On 2/19/2012 8:23 AM, Manu wrote:
On 19 February 2012 18:03, Vladimir Panteleev <vladi...@thecybershadow.net
<mailto:vladi...@thecybershadow.net>> wrote:
On Sunday, 19 February 2012 at 15:26:27 UTC, Manu wrote:
There is code that assumes size_t is the width of the pointer
When is this not true? I can only think of 16-bit far pointers.

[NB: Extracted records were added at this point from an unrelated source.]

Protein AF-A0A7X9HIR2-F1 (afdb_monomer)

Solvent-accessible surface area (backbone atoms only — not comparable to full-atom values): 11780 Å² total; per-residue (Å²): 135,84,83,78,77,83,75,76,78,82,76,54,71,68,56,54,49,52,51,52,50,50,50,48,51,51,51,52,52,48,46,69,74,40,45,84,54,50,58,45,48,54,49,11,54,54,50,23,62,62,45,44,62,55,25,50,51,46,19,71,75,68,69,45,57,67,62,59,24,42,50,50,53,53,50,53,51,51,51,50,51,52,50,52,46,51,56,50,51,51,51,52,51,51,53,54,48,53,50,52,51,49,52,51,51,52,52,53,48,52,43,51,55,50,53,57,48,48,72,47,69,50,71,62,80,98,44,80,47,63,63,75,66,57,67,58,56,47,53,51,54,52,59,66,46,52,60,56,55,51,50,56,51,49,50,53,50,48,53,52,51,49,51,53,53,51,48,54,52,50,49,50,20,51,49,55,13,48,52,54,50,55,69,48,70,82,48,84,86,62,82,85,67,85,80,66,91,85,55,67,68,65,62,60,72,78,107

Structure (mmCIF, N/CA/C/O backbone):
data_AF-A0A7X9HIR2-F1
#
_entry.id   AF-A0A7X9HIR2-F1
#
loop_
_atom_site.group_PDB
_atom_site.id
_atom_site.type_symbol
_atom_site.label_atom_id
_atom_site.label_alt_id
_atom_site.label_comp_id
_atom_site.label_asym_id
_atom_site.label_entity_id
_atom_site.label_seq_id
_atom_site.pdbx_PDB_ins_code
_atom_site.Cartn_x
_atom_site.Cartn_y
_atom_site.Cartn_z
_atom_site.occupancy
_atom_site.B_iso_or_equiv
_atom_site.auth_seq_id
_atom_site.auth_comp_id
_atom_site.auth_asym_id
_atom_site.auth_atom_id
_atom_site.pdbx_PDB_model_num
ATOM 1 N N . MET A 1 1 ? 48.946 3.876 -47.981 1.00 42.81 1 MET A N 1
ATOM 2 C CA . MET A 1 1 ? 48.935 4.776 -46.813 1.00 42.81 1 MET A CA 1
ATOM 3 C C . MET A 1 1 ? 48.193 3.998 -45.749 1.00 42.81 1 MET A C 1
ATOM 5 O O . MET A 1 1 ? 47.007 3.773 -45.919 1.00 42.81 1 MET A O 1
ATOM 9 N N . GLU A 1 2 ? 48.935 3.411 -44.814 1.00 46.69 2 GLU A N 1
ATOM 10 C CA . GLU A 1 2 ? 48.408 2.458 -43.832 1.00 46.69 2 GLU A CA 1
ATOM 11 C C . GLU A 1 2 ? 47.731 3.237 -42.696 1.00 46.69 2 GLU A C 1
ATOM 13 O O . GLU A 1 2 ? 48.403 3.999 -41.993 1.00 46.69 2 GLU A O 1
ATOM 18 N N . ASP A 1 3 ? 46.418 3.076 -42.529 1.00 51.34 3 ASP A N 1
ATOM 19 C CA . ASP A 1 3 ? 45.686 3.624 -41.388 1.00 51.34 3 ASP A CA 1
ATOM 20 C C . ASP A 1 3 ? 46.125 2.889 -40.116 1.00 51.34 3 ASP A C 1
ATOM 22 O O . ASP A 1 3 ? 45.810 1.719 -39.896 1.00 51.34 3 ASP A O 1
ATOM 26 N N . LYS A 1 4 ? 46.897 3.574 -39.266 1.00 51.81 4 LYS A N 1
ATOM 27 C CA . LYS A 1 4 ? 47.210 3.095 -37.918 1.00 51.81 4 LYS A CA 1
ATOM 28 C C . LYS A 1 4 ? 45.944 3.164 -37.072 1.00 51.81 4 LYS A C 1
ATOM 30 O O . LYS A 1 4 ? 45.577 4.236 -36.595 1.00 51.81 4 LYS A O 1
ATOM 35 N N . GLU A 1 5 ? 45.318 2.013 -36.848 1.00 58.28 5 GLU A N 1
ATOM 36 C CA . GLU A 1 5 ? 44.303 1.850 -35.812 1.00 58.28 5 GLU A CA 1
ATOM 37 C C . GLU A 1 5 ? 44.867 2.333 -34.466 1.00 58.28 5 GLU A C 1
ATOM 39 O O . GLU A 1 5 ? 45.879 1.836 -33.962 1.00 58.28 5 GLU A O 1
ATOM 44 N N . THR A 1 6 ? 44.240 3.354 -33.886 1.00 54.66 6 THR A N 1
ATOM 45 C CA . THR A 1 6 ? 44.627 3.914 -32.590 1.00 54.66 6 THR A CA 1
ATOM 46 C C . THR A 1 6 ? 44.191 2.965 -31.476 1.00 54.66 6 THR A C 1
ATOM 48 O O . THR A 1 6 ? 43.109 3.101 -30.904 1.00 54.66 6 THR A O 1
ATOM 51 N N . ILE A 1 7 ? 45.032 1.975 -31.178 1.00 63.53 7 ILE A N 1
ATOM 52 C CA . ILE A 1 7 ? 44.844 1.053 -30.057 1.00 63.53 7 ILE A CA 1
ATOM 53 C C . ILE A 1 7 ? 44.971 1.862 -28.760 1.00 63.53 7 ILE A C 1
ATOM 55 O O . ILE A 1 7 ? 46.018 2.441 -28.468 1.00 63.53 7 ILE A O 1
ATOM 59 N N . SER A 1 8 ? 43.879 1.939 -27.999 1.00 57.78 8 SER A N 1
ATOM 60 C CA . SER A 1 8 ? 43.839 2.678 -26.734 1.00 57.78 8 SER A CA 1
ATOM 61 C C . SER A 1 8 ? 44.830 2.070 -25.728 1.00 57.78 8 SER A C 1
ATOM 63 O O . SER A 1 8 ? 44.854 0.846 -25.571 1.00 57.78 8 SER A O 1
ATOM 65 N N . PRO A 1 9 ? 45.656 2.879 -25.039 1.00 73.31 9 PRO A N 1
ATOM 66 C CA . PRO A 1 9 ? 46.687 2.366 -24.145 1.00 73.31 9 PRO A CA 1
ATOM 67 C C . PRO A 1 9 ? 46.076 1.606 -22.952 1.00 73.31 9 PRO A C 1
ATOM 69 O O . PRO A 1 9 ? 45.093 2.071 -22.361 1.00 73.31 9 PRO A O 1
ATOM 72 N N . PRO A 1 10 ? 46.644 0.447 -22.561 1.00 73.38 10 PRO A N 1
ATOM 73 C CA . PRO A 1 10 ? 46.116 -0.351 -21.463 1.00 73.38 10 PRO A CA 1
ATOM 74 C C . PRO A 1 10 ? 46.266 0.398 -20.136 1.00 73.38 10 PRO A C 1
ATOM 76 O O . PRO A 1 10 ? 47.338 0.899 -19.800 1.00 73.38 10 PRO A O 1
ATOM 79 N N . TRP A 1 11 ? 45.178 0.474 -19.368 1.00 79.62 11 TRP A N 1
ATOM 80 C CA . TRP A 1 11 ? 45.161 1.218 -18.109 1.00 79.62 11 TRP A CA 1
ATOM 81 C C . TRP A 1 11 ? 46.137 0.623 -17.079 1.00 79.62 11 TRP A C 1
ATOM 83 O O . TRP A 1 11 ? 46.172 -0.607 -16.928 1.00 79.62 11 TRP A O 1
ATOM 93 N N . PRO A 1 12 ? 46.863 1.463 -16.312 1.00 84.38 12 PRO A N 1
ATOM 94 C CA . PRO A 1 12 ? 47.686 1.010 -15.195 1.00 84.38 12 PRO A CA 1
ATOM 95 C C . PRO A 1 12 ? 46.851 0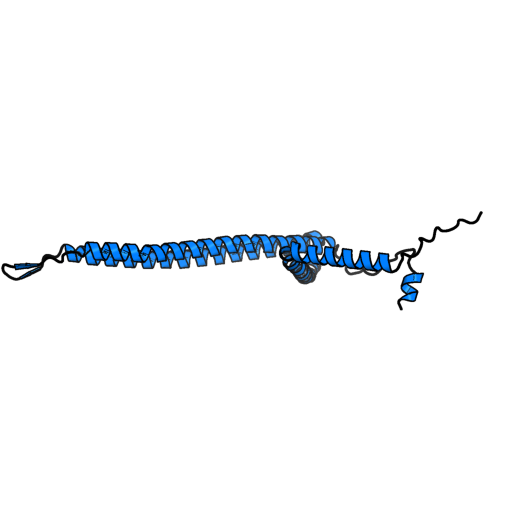.233 -14.169 1.00 84.38 12 PRO A C 1
ATOM 97 O O . PRO A 1 12 ? 45.698 0.580 -13.900 1.00 84.38 12 PRO A O 1
ATOM 100 N N . ASN A 1 13 ? 47.436 -0.797 -13.552 1.00 83.25 13 ASN A N 1
ATOM 101 C CA . ASN A 1 13 ? 46.717 -1.663 -12.608 1.00 83.25 13 ASN A CA 1
ATOM 102 C C . ASN A 1 13 ? 46.154 -0.877 -11.405 1.00 83.25 13 ASN A C 1
ATOM 104 O O . ASN A 1 13 ? 45.033 -1.125 -10.967 1.00 83.25 13 ASN A O 1
ATOM 108 N N . SER A 1 14 ? 46.880 0.145 -10.941 1.00 85.50 14 SER A N 1
ATOM 109 C CA . SER A 1 14 ? 46.438 1.058 -9.880 1.00 85.50 14 SER A CA 1
ATOM 110 C C . SER A 1 14 ? 45.197 1.869 -10.271 1.00 85.50 14 SER A C 1
ATOM 112 O O . SER A 1 14 ? 44.303 2.056 -9.450 1.00 85.50 14 SER A O 1
ATOM 114 N N . THR A 1 15 ? 45.097 2.303 -11.534 1.00 88.38 15 THR A N 1
ATOM 115 C CA . THR A 1 15 ? 43.920 3.016 -12.057 1.00 88.38 15 THR A CA 1
ATOM 116 C C . THR A 1 15 ? 42.713 2.090 -12.123 1.00 88.38 15 THR A C 1
ATOM 118 O O . THR A 1 15 ? 41.628 2.475 -11.700 1.00 88.38 15 THR A O 1
ATOM 121 N N . LYS A 1 16 ? 42.897 0.842 -12.575 1.00 88.44 16 LYS A N 1
ATOM 122 C CA . LYS A 1 16 ? 41.829 -0.172 -12.563 1.00 88.44 16 LYS A CA 1
ATOM 123 C C . LYS A 1 16 ? 41.319 -0.431 -11.145 1.00 88.44 16 LYS A C 1
ATOM 125 O O . LYS A 1 16 ? 40.111 -0.480 -10.941 1.00 88.44 16 LYS A O 1
ATOM 130 N N . MET A 1 17 ? 42.224 -0.542 -10.170 1.00 91.94 17 MET A N 1
ATOM 131 C CA . MET A 1 17 ? 41.868 -0.786 -8.770 1.00 91.94 17 MET A CA 1
ATOM 132 C C . MET A 1 17 ? 41.121 0.402 -8.152 1.00 91.94 17 MET A C 1
ATOM 134 O O . MET A 1 17 ? 40.104 0.209 -7.492 1.00 91.94 17 MET A O 1
ATOM 138 N N . LEU A 1 18 ? 41.574 1.631 -8.423 1.00 94.38 18 LEU A N 1
ATOM 139 C CA . LEU A 1 18 ? 40.907 2.850 -7.969 1.00 94.38 18 LEU A CA 1
ATOM 140 C C . LEU A 1 18 ? 39.507 2.990 -8.578 1.00 94.38 18 LEU A C 1
ATOM 142 O O . LEU A 1 18 ? 38.557 3.281 -7.856 1.00 94.38 18 LEU A O 1
ATOM 146 N N . VAL A 1 19 ? 39.358 2.749 -9.883 1.00 94.06 19 VAL A N 1
ATOM 147 C CA . VAL A 1 19 ? 38.056 2.792 -10.566 1.00 94.06 19 VAL A CA 1
ATOM 148 C C . VAL A 1 19 ? 37.128 1.705 -10.031 1.00 94.06 19 VAL A C 1
ATOM 150 O O . VAL A 1 19 ? 35.981 2.006 -9.717 1.00 94.06 19 VAL A O 1
ATOM 153 N N . ALA A 1 20 ? 37.613 0.472 -9.860 1.00 93.81 20 ALA A N 1
ATOM 154 C CA . ALA A 1 20 ? 36.819 -0.621 -9.302 1.00 93.81 20 ALA A CA 1
ATOM 155 C C . ALA A 1 20 ? 36.354 -0.316 -7.870 1.00 93.81 20 ALA A C 1
ATOM 157 O O . ALA A 1 20 ? 35.182 -0.506 -7.559 1.00 93.81 20 ALA A O 1
ATOM 158 N N . LEU A 1 21 ? 37.238 0.217 -7.020 1.00 96.19 21 LEU A N 1
ATOM 159 C CA . LEU A 1 21 ? 36.894 0.610 -5.654 1.00 96.19 21 LEU A CA 1
ATOM 160 C C . LEU A 1 21 ? 35.890 1.767 -5.638 1.00 96.19 21 LEU A C 1
ATOM 162 O O . LEU A 1 21 ? 34.917 1.730 -4.892 1.00 96.19 21 LEU A O 1
ATOM 166 N N . THR A 1 22 ? 36.091 2.771 -6.490 1.00 96.12 22 THR A N 1
ATOM 167 C CA . THR A 1 22 ? 35.182 3.921 -6.596 1.00 96.12 22 THR A CA 1
ATOM 168 C C . THR A 1 22 ? 33.803 3.473 -7.076 1.00 96.12 22 THR A C 1
ATOM 170 O O . THR A 1 22 ? 32.791 3.863 -6.501 1.00 96.12 22 THR A O 1
ATOM 173 N N . LEU A 1 23 ? 33.747 2.593 -8.078 1.00 96.31 23 LEU A N 1
ATOM 174 C CA . LEU A 1 23 ? 32.507 2.018 -8.593 1.00 96.31 23 LEU A CA 1
ATOM 175 C C . LEU A 1 23 ? 31.813 1.135 -7.548 1.00 96.31 23 LEU A C 1
ATOM 177 O O . LEU A 1 23 ? 30.598 1.219 -7.406 1.00 96.31 23 LEU A O 1
ATOM 181 N N . LEU A 1 24 ? 32.566 0.357 -6.764 1.00 97.12 24 LEU A N 1
ATOM 182 C CA . LEU A 1 24 ? 32.036 -0.417 -5.640 1.00 97.12 24 LEU A CA 1
ATOM 183 C C . LEU A 1 24 ? 31.419 0.495 -4.571 1.00 97.12 24 LEU A C 1
ATOM 185 O O . LEU A 1 24 ? 30.309 0.232 -4.120 1.00 97.12 24 LEU A O 1
ATOM 189 N N . VAL A 1 25 ? 32.099 1.583 -4.196 1.00 97.19 25 VAL A N 1
ATOM 190 C CA . VAL A 1 25 ? 31.575 2.568 -3.235 1.00 97.19 25 VAL A CA 1
ATOM 191 C C . VAL A 1 25 ? 30.314 3.239 -3.776 1.00 97.19 25 VAL A C 1
ATOM 193 O O . VAL A 1 25 ? 29.342 3.365 -3.037 1.00 97.19 25 VAL A O 1
ATOM 196 N N . ILE A 1 26 ? 30.287 3.615 -5.060 1.00 96.25 26 ILE A N 1
ATOM 197 C CA . ILE A 1 26 ? 29.095 4.186 -5.703 1.00 96.25 26 ILE A CA 1
ATOM 198 C C . ILE A 1 26 ? 27.945 3.178 -5.688 1.00 96.25 26 ILE A C 1
ATOM 200 O O . ILE A 1 26 ? 26.847 3.536 -5.275 1.00 96.25 26 ILE A O 1
ATOM 204 N N . LEU A 1 27 ? 28.178 1.925 -6.087 1.00 94.44 27 LEU A N 1
ATOM 205 C CA . LEU A 1 27 ? 27.151 0.883 -6.081 1.00 94.44 27 LEU A CA 1
ATOM 206 C C . LEU A 1 27 ? 26.644 0.589 -4.668 1.00 94.44 27 LEU A C 1
ATOM 208 O O . LEU A 1 27 ? 25.438 0.478 -4.482 1.00 94.44 27 LEU A O 1
ATOM 212 N N . ALA A 1 28 ? 27.526 0.511 -3.670 1.00 93.81 28 ALA A N 1
ATOM 213 C CA . ALA A 1 28 ? 27.140 0.318 -2.275 1.00 93.81 28 ALA A CA 1
ATOM 214 C C . ALA A 1 28 ? 26.328 1.510 -1.746 1.00 93.81 28 ALA A C 1
ATOM 216 O O . ALA A 1 28 ? 25.286 1.320 -1.122 1.00 93.81 28 ALA A O 1
ATOM 217 N N . ALA A 1 29 ? 26.752 2.741 -2.047 1.00 93.56 29 ALA A N 1
ATOM 218 C CA . ALA A 1 29 ? 26.019 3.949 -1.687 1.00 93.56 29 ALA A CA 1
ATOM 219 C C . ALA A 1 29 ? 24.641 3.996 -2.363 1.00 93.56 29 ALA A C 1
ATOM 221 O O . ALA A 1 29 ? 23.653 4.332 -1.715 1.00 93.56 29 ALA A O 1
ATOM 222 N N . LEU A 1 30 ? 24.556 3.613 -3.639 1.00 91.19 30 LEU A N 1
ATOM 223 C CA . LEU A 1 30 ? 23.308 3.540 -4.397 1.00 91.19 30 LEU A CA 1
ATOM 224 C C . LEU A 1 30 ? 22.403 2.438 -3.831 1.00 91.19 30 LEU A C 1
ATOM 226 O O . LEU A 1 30 ? 21.223 2.678 -3.600 1.00 91.19 30 LEU A O 1
ATOM 230 N N . PHE A 1 31 ? 22.954 1.272 -3.503 1.00 90.25 31 PHE A N 1
ATOM 231 C CA . PHE A 1 31 ? 22.222 0.182 -2.865 1.00 90.25 31 PHE A CA 1
ATOM 232 C C . PHE A 1 31 ? 21.626 0.614 -1.522 1.00 90.25 31 PHE A C 1
ATOM 234 O O . PHE A 1 31 ? 20.430 0.455 -1.307 1.00 90.25 31 PHE A O 1
ATOM 241 N N . ILE A 1 32 ? 22.416 1.246 -0.650 1.00 91.19 32 ILE A N 1
ATOM 242 C CA . ILE A 1 32 ? 21.943 1.749 0.649 1.00 91.19 32 ILE A CA 1
ATOM 243 C C . ILE A 1 32 ? 20.901 2.860 0.457 1.00 91.19 32 ILE A C 1
ATOM 245 O O . ILE A 1 32 ? 19.873 2.872 1.132 1.00 91.19 32 ILE A O 1
ATOM 249 N N . ARG A 1 33 ? 21.134 3.788 -0.480 1.00 91.44 33 ARG A N 1
ATOM 250 C CA . ARG A 1 33 ? 20.247 4.934 -0.727 1.00 91.44 33 ARG A CA 1
ATOM 251 C C . ARG A 1 33 ? 18.909 4.527 -1.342 1.00 91.44 33 ARG A C 1
ATOM 253 O O . ARG A 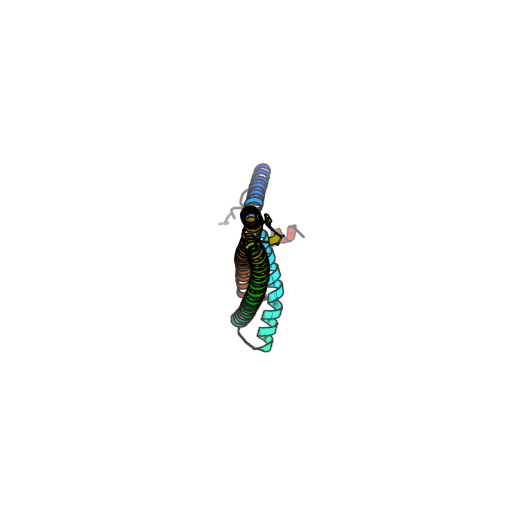1 33 ? 17.895 5.139 -1.017 1.00 91.44 33 ARG A O 1
ATOM 260 N N . PHE A 1 34 ? 18.906 3.525 -2.220 1.00 90.00 34 PHE A N 1
ATOM 261 C CA . PHE A 1 34 ? 17.743 3.108 -3.008 1.00 90.00 34 PHE A CA 1
ATOM 262 C C . PHE A 1 34 ? 17.191 1.731 -2.615 1.00 90.00 34 PHE A C 1
ATOM 264 O O . PHE A 1 34 ? 16.323 1.215 -3.317 1.00 90.00 34 PHE A O 1
ATOM 271 N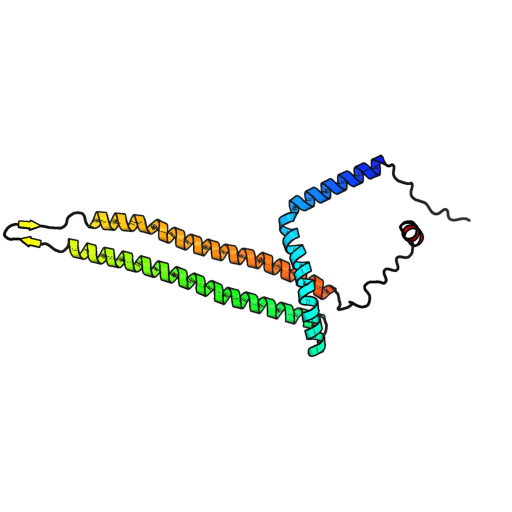 N . ASN A 1 35 ? 17.610 1.152 -1.484 1.00 87.69 35 ASN A N 1
ATOM 272 C CA . ASN A 1 35 ? 17.133 -0.159 -1.020 1.00 87.69 35 ASN A CA 1
ATOM 273 C C . ASN A 1 35 ? 15.594 -0.262 -0.988 1.00 87.69 35 ASN A C 1
ATOM 275 O O . ASN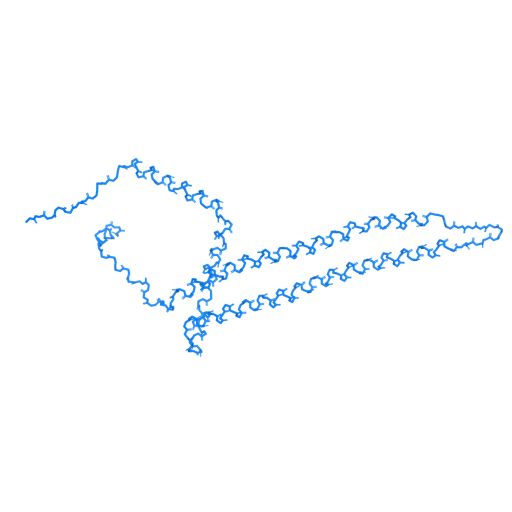 A 1 35 ? 15.021 -1.267 -1.403 1.00 87.69 35 ASN A O 1
ATOM 279 N N . ASN A 1 36 ? 14.918 0.824 -0.594 1.00 87.81 36 ASN A N 1
ATOM 280 C CA . ASN A 1 36 ? 13.454 0.899 -0.551 1.00 87.81 36 ASN A CA 1
ATOM 281 C C . ASN A 1 36 ? 12.784 0.757 -1.931 1.00 87.81 36 ASN A C 1
ATOM 283 O O . ASN A 1 36 ? 11.625 0.370 -1.999 1.00 87.81 36 ASN A O 1
ATOM 287 N N . VAL A 1 37 ? 13.490 1.068 -3.023 1.00 90.06 37 VAL A N 1
ATOM 288 C CA . VAL A 1 37 ? 12.994 0.945 -4.407 1.00 90.06 37 VAL A CA 1
ATOM 289 C C . VAL A 1 37 ? 13.458 -0.363 -5.049 1.00 90.06 37 VAL A C 1
ATOM 291 O O . VAL A 1 37 ? 12.739 -0.928 -5.872 1.00 90.06 37 VAL A O 1
ATOM 294 N N . LEU A 1 38 ? 14.624 -0.881 -4.647 1.00 90.81 38 LEU A N 1
ATOM 295 C CA . LEU A 1 38 ? 15.170 -2.136 -5.166 1.00 90.81 38 LEU A CA 1
ATOM 296 C C . LEU A 1 38 ? 14.238 -3.323 -4.911 1.00 90.81 38 LEU A C 1
ATOM 298 O O . LEU A 1 38 ? 14.001 -4.108 -5.827 1.00 90.81 38 LEU A O 1
ATOM 302 N N . VAL A 1 39 ? 13.668 -3.436 -3.708 1.00 91.31 39 VAL A N 1
ATOM 303 C CA . VAL A 1 39 ? 12.746 -4.537 -3.378 1.00 91.31 39 VAL A CA 1
ATOM 304 C C . VAL A 1 39 ? 11.491 -4.521 -4.278 1.00 91.31 39 VAL A C 1
ATOM 306 O O . VAL A 1 39 ? 11.239 -5.528 -4.945 1.00 91.31 39 VAL A O 1
ATOM 309 N N . PRO A 1 40 ? 10.736 -3.407 -4.399 1.00 93.62 40 PRO A N 1
ATOM 310 C CA . PRO A 1 40 ? 9.644 -3.281 -5.369 1.00 93.62 40 PRO A CA 1
ATOM 311 C C . PRO A 1 40 ? 10.061 -3.544 -6.817 1.00 93.62 40 PRO A C 1
ATOM 313 O O . PRO A 1 40 ? 9.305 -4.146 -7.575 1.00 93.62 40 PRO A O 1
ATOM 316 N N . LEU A 1 41 ? 11.261 -3.119 -7.216 1.00 94.50 41 LEU A N 1
ATOM 317 C CA . LEU A 1 41 ? 11.756 -3.337 -8.570 1.00 94.50 41 LEU A CA 1
ATOM 318 C C . LEU A 1 41 ? 11.930 -4.834 -8.862 1.00 94.50 41 LEU A C 1
ATOM 320 O O . LEU A 1 41 ? 11.425 -5.319 -9.871 1.00 94.50 41 LEU A O 1
ATOM 324 N N . VAL A 1 42 ? 12.574 -5.584 -7.962 1.00 94.38 42 VAL A N 1
ATOM 325 C CA . VAL A 1 42 ? 12.719 -7.047 -8.084 1.00 94.38 42 VAL A CA 1
ATOM 326 C C . VAL A 1 42 ? 11.350 -7.728 -8.124 1.00 94.38 42 VAL A C 1
ATOM 328 O O . VAL A 1 42 ? 11.117 -8.590 -8.971 1.00 94.38 42 VAL A O 1
ATOM 331 N N . LEU A 1 43 ? 10.411 -7.304 -7.274 1.00 95.81 43 LEU A N 1
ATOM 332 C CA . LEU A 1 43 ? 9.037 -7.804 -7.322 1.00 95.81 43 LEU A CA 1
ATOM 333 C C . LEU A 1 43 ? 8.362 -7.499 -8.662 1.00 95.81 43 LEU A C 1
ATOM 335 O O . LEU A 1 43 ? 7.670 -8.362 -9.191 1.00 95.81 43 LEU A O 1
ATOM 339 N N . ALA A 1 44 ? 8.588 -6.325 -9.253 1.00 96.25 44 ALA A N 1
ATOM 340 C CA . ALA A 1 44 ? 8.037 -5.982 -10.561 1.00 96.25 44 ALA A CA 1
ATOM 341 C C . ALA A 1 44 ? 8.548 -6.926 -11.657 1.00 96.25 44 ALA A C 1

Ignoring small embedded systems (for which it is almost always true), some that
immediately come to mind:
NaCl (Google Native Client) - x64 arch, 32bit pointers ... <- of immediate
concern to me
PPC based consoles; PS3, X360, Wii, WiiU (not released yet) - 64bit, all 32bit
pointers
Android, and probably iOS; 64bit ARM chips - will certainly not fork the OS to
use 64bit pointers
On these it appears that size_t will be (and should be) the pointer width.
word/pointer width mismatch does happen, even if you try to argue it's uncommon,
the language MUST be able to express these architectures. It's not an optional
fix. Just need to name them properly, and correct existing code.
What I think you're arguing for is a "most efficient" int size, which probably
would be core.stdc.config.c_int, c_uint.